Thu Jan 27 03:43:11 CET 2011

On 1/26/2011 4:47 PM, Toshio Kuratomi wrote:
> There's one further case that I am worried about that has no real
> "transfer".  Since people here seem to think that unicode module names are
> the future (for instance, the comments about redefining the C locale to
> include utf-8 and the comments about archiving tools needing to support
> encoding bits), there are eventually going to be unicode modules that become
> dependencies of other modules and programs.  These will need to be installed
> on systems.  Linux distributions that ship these will need to choose
> a filesystem encoding for the filenames of these.  Likely the sensible thing
> for them to do is to use utf-8 since all the ones I can think of default to
> utf-8.  But, as Stephen and Victor have pointed out, users change their
> locale settings to things that aren't utf-8 and save their modules using
> filenames in that encoding.  When they update their OS to a version that has
> utf-8 python module names, they will find that they have to make a choice.
> They can either change their locale settings to a utf-8 encoding and have
> the system installed modules work or they can leave their encoding on their
> non-utf-8 encoding and have the modules that they've created on-site work.
>
> This is not a good position to put users of these systems in.

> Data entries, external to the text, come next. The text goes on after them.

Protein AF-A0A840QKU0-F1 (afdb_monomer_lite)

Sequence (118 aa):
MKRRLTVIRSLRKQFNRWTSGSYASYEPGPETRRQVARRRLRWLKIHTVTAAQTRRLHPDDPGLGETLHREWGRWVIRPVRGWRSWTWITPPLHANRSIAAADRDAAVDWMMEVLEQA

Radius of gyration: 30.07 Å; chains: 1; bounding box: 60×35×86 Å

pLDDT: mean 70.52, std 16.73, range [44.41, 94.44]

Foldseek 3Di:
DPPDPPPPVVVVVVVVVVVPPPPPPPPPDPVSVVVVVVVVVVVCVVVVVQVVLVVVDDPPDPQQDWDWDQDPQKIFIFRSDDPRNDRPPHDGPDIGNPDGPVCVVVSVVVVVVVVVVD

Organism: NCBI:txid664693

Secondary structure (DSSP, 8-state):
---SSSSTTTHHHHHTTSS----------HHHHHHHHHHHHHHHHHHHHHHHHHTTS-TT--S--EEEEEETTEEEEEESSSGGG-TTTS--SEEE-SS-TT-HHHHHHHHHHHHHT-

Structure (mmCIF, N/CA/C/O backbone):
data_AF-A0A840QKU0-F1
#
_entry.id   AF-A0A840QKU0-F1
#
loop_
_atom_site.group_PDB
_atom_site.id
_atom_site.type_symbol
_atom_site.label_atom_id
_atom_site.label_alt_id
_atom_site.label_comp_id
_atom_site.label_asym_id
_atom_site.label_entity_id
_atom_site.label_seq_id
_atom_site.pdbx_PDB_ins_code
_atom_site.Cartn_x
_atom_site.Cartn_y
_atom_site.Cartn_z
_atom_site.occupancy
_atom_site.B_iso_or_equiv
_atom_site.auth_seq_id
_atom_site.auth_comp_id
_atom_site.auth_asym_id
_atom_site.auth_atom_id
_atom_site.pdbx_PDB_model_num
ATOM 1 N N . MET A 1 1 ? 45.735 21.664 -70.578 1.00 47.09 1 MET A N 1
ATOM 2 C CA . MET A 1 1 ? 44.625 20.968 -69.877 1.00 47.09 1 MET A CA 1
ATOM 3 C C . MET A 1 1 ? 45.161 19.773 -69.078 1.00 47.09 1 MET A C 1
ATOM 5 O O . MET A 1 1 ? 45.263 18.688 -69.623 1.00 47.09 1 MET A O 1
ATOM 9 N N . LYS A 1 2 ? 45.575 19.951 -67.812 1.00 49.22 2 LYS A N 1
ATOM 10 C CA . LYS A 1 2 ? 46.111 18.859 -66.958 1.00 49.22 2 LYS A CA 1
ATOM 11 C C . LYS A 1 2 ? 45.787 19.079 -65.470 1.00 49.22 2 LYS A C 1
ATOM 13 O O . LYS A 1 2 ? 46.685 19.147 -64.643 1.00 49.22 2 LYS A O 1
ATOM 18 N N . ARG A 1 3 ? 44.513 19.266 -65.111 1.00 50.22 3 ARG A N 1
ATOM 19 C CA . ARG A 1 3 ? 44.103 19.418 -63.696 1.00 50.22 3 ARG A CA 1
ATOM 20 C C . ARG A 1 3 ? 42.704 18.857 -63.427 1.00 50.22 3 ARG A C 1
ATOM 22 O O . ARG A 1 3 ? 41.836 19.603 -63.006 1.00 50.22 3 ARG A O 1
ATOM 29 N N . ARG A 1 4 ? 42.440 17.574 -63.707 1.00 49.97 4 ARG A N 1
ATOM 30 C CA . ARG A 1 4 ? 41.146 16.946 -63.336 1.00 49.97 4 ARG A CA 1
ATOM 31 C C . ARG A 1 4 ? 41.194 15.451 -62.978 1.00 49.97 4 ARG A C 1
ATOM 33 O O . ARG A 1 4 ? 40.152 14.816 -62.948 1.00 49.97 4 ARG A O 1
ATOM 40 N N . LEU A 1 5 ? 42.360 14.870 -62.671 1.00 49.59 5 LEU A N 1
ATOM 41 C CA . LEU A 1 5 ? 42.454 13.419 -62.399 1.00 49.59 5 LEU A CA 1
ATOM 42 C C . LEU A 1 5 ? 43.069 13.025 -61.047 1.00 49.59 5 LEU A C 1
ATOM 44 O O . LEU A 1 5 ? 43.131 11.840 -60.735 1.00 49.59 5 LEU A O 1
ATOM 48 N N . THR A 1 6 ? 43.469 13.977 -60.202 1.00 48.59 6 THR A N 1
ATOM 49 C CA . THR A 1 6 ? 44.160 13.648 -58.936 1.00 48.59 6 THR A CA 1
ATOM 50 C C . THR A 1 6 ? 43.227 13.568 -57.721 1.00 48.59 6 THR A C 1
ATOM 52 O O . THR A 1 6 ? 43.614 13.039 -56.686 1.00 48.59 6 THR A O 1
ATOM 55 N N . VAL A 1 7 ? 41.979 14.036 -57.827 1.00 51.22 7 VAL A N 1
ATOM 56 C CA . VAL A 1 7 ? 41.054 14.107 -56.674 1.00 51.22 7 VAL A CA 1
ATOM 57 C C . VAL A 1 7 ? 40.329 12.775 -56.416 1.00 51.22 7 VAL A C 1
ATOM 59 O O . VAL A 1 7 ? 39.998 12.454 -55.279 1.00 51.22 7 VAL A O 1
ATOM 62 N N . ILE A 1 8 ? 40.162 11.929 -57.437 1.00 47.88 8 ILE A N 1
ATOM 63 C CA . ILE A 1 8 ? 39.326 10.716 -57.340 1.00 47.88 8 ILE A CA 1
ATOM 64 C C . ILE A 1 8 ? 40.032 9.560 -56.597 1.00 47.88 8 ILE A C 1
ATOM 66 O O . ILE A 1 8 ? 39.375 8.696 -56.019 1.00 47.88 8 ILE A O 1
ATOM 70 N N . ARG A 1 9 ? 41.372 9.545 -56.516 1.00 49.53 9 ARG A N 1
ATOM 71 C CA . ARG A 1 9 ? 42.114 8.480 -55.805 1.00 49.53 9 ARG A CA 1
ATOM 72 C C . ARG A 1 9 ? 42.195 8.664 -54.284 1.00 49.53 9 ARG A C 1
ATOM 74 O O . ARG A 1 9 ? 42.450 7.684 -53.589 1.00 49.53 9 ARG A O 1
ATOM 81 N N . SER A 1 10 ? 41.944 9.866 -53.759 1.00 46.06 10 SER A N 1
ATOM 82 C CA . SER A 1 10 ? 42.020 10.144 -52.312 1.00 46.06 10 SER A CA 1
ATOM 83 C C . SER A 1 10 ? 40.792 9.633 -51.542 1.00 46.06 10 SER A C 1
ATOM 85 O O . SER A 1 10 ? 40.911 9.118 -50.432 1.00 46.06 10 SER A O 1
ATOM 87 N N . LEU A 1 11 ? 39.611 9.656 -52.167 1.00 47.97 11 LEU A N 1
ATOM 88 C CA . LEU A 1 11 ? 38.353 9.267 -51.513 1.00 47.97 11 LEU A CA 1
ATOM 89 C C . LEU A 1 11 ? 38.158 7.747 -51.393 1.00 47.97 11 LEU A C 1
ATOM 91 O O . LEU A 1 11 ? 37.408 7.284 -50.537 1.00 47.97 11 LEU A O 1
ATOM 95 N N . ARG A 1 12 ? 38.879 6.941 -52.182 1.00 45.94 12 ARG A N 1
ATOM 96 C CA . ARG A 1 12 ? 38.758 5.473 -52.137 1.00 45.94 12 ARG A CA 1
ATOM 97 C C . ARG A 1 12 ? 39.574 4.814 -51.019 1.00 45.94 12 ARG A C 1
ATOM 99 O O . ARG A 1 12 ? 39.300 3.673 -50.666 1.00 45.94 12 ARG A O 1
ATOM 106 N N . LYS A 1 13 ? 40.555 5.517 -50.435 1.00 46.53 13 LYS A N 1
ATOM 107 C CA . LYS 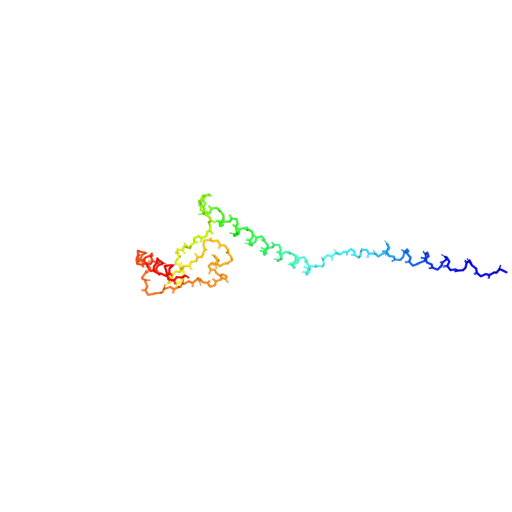A 1 13 ? 41.334 5.007 -49.289 1.00 46.53 13 LYS A CA 1
ATOM 108 C C . LYS A 1 13 ? 40.659 5.251 -47.937 1.00 46.53 13 LYS A C 1
AT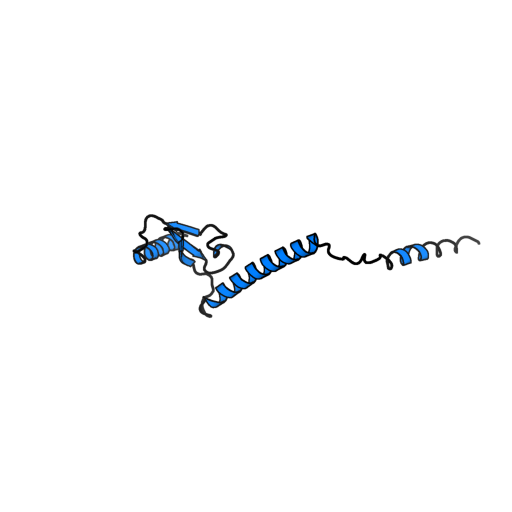OM 110 O O . LYS A 1 13 ? 40.951 4.519 -46.999 1.00 46.53 13 LYS A O 1
ATOM 115 N N . GLN A 1 14 ? 39.758 6.230 -47.832 1.00 46.56 14 GLN A N 1
ATOM 116 C CA . GLN A 1 14 ? 39.052 6.510 -46.575 1.00 46.56 14 GLN A CA 1
ATOM 117 C C . GLN A 1 14 ? 37.818 5.621 -46.369 1.00 46.56 14 GLN A C 1
ATOM 119 O O . GLN A 1 14 ? 37.524 5.256 -45.236 1.00 46.56 14 GLN A O 1
ATOM 124 N N . PHE A 1 15 ? 37.148 5.193 -47.444 1.00 45.31 15 PHE A N 1
ATOM 125 C CA . PHE A 1 15 ? 35.921 4.394 -47.329 1.00 45.31 15 PHE A CA 1
ATOM 126 C C . PHE A 1 15 ? 36.161 2.954 -46.829 1.00 45.31 15 PHE A C 1
ATOM 128 O O . PHE A 1 15 ? 35.339 2.401 -46.107 1.00 45.31 15 PHE A O 1
ATOM 135 N N . ASN A 1 16 ? 37.326 2.363 -47.117 1.00 45.06 16 ASN A N 1
ATOM 136 C CA . ASN A 1 16 ? 37.651 0.994 -46.689 1.00 45.06 16 ASN A CA 1
ATOM 137 C C . ASN A 1 16 ? 38.211 0.886 -45.260 1.00 45.06 16 ASN A C 1
ATOM 139 O O . ASN A 1 16 ? 38.537 -0.214 -44.824 1.00 45.06 16 ASN A O 1
ATOM 143 N N . ARG A 1 17 ? 38.335 1.997 -44.517 1.00 46.06 17 ARG A N 1
ATOM 144 C CA . ARG A 1 17 ? 38.734 1.957 -43.097 1.00 46.06 17 ARG A CA 1
ATOM 145 C C . ARG A 1 17 ? 37.541 1.839 -42.145 1.00 46.06 17 ARG A C 1
ATOM 147 O O . ARG A 1 17 ? 37.743 1.671 -40.950 1.00 46.06 17 ARG A O 1
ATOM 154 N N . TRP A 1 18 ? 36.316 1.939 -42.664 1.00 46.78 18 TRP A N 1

The way this case should work, is that programs that install files 
(installation is a form of transfer) should transform their names from 
the encoding used in the transfer medium to the encoding of the 
filesystem on which they are installed.

Python3 should access the files, transforming the names from the 
encoding of the filesystem on which they are installed to Unicode for 
use by the program.

I think Python3 is trying to do its part, and Victor is trying to make 
that more robust on more platforms, specifically Windows.

The programs that install files, which may include programs that install 
Python files I don't know, may or may not be doing their part, but 
clearly there are cases where they do not.

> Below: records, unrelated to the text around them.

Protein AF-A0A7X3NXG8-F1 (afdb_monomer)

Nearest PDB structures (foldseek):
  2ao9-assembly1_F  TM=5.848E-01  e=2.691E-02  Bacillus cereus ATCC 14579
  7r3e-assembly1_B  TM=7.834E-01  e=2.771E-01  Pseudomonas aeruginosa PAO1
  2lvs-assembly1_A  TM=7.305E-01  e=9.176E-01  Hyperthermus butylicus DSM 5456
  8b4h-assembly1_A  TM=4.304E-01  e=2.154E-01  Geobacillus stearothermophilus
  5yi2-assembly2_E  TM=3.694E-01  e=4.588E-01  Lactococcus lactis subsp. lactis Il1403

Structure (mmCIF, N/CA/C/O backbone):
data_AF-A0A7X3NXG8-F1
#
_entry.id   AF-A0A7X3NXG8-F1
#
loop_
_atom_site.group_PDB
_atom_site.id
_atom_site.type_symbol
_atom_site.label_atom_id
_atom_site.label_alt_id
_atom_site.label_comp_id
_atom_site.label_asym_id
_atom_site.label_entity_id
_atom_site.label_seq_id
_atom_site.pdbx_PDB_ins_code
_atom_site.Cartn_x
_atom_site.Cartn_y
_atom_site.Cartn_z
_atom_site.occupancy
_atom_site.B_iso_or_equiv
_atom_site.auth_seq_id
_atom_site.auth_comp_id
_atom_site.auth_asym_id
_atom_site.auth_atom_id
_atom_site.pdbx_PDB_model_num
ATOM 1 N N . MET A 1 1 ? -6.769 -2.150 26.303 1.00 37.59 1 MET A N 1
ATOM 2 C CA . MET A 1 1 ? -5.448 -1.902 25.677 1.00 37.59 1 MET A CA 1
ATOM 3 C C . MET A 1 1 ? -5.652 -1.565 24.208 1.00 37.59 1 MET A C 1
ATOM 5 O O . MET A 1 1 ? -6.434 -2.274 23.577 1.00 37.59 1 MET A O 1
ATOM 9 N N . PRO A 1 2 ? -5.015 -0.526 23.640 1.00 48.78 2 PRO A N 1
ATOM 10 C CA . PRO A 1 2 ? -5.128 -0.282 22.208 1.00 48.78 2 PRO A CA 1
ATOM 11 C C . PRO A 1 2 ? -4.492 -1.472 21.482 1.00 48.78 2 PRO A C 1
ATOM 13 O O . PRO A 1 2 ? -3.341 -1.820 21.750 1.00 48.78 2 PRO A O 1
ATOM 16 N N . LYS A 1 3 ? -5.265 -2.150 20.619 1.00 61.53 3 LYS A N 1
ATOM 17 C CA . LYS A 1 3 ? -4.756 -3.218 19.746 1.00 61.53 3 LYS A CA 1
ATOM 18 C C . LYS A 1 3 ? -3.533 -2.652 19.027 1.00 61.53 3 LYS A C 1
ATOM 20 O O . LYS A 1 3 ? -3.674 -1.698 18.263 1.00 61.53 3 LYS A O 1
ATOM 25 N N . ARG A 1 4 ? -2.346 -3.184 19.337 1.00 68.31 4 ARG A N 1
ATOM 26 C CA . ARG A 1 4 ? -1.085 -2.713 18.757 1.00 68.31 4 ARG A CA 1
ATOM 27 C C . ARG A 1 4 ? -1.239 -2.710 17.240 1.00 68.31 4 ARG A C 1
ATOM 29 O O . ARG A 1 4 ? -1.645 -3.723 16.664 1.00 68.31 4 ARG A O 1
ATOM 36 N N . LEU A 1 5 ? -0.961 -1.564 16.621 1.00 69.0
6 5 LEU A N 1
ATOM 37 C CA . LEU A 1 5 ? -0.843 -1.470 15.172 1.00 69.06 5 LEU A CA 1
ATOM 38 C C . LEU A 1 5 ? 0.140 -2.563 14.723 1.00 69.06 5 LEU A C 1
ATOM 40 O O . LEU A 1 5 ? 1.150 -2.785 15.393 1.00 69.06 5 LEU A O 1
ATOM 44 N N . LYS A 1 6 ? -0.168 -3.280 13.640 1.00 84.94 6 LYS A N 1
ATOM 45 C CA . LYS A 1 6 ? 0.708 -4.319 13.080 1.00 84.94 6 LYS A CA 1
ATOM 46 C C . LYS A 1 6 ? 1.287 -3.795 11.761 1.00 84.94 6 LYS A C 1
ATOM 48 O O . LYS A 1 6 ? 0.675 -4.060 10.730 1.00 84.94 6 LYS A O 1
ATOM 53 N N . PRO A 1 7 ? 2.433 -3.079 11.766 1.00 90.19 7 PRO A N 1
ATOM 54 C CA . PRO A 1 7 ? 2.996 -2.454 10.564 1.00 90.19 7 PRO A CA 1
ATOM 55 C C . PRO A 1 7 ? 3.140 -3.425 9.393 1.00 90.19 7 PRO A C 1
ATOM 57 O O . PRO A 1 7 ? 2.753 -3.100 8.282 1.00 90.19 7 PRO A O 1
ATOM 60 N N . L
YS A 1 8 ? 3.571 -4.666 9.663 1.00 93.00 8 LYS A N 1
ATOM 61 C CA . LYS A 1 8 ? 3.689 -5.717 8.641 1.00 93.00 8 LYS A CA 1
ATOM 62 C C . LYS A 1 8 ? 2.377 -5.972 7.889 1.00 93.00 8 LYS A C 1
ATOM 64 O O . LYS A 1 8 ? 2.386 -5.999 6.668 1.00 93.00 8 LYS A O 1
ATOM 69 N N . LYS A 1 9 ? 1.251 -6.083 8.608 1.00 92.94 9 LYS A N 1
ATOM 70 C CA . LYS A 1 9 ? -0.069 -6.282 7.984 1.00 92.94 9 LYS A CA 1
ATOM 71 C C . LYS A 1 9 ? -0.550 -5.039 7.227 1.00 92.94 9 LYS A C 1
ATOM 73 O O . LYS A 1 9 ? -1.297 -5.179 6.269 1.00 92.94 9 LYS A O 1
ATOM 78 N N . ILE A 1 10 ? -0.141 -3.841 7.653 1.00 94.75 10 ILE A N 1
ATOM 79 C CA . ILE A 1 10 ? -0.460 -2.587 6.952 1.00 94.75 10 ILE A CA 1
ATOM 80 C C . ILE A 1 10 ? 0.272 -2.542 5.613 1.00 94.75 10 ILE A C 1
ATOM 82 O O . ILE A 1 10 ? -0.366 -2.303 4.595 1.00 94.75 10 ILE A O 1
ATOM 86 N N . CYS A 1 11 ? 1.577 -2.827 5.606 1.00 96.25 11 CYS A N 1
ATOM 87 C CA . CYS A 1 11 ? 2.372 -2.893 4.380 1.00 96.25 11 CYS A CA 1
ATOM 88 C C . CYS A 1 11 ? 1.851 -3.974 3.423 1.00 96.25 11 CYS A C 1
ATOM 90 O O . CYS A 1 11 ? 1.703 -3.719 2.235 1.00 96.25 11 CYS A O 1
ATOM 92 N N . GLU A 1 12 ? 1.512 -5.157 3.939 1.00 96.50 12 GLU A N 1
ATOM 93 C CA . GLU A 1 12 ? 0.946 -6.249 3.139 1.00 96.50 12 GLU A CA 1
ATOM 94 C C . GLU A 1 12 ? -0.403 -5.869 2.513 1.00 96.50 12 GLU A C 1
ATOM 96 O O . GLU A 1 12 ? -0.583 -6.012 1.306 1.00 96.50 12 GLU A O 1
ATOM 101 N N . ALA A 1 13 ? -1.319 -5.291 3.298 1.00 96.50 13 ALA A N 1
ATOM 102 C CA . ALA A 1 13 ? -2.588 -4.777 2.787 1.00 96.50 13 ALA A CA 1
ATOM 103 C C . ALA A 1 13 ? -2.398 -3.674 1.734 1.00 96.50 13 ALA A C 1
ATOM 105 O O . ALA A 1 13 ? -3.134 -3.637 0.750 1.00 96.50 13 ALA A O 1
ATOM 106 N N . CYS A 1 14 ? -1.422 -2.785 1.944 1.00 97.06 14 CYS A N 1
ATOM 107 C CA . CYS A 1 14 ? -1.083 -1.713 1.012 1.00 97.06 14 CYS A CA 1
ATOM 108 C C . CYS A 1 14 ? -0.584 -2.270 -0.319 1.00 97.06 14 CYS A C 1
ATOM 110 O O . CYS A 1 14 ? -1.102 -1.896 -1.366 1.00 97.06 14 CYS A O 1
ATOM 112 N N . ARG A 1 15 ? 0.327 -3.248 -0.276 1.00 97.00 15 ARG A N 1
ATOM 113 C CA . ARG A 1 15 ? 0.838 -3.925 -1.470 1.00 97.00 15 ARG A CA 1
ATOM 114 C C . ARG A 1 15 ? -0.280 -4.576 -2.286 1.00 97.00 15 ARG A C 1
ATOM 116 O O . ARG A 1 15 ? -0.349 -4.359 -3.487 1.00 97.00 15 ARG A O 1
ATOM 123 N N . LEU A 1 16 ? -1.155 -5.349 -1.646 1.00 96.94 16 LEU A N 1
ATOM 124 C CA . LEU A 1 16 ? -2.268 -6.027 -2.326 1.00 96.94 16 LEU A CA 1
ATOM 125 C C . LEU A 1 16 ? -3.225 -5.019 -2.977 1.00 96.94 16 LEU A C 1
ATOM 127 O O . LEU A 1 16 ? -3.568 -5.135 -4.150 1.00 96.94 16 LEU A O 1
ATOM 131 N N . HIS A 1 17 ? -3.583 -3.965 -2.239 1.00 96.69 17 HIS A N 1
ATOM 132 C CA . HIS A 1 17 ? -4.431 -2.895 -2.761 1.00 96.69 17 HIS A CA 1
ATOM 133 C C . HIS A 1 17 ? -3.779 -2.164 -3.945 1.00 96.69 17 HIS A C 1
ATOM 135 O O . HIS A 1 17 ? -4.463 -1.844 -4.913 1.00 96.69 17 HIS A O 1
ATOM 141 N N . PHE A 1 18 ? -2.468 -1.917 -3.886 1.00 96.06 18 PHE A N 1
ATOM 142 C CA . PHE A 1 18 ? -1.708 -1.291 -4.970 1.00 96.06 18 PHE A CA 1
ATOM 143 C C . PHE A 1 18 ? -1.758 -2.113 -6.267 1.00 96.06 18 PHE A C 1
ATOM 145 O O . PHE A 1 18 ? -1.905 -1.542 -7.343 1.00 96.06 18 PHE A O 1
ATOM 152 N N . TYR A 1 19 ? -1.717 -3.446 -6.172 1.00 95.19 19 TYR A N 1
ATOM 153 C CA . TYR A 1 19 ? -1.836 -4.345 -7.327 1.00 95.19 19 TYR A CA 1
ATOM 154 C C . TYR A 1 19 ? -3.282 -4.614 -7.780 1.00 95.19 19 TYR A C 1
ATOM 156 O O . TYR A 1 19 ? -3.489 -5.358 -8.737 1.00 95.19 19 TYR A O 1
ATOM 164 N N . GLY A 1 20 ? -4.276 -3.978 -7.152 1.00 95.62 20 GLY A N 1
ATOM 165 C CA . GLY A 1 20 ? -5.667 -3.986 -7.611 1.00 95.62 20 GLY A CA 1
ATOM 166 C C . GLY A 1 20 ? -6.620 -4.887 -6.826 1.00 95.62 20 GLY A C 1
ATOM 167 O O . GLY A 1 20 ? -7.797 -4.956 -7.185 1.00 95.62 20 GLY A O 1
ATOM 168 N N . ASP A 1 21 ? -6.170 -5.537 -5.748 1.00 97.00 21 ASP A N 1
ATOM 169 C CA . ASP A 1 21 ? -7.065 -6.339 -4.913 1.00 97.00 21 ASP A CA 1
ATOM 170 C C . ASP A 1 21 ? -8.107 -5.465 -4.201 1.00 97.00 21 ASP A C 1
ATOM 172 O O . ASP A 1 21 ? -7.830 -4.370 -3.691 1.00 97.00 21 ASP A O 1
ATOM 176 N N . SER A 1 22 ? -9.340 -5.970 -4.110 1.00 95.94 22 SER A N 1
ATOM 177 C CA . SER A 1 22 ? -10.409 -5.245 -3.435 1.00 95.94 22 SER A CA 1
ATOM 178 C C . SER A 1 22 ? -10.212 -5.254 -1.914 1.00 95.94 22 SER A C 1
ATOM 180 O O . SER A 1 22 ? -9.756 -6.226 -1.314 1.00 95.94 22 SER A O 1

Systems that have different encodings for names on the same or different 
file systems need to have a way to obtain the encoding for the file 
names, so they can be properly decoded.  If they don't have such a way, 
they are broken.

=====
The rest of this is an attempt to describe the problem of Linux and 
other systems which use byte strings instead of character strings as 
file names.  No problem, as long as programs allow byte strings as file 
names.  Python3 does not, for the import statement, thus the problem is 
relevant for discussion here, as has been ongoing.
=====

Since file names are defined to be byte strings, there is no way to 
obtain the encoding for file names, so they cannot always be decoded, 
and sometimes not properly decoded, because no one knows which encoding 
was used to create them, _if any_.

Hence, Linux programs that use character strings as file names 
internally and expect them to match the byte strings in the file system 
are promoting a fiction: that there is a transformation (encoding) from 
character strings to byte strings that will match.

When using ASCII character strings, they can be transformed to bytes 
using a simple transformation: identity... but that isn't necessarily 
correct, if the files were created using EBCDIC (unlikely on Linux 
systems, but not impossible, since Linux files are byte strings).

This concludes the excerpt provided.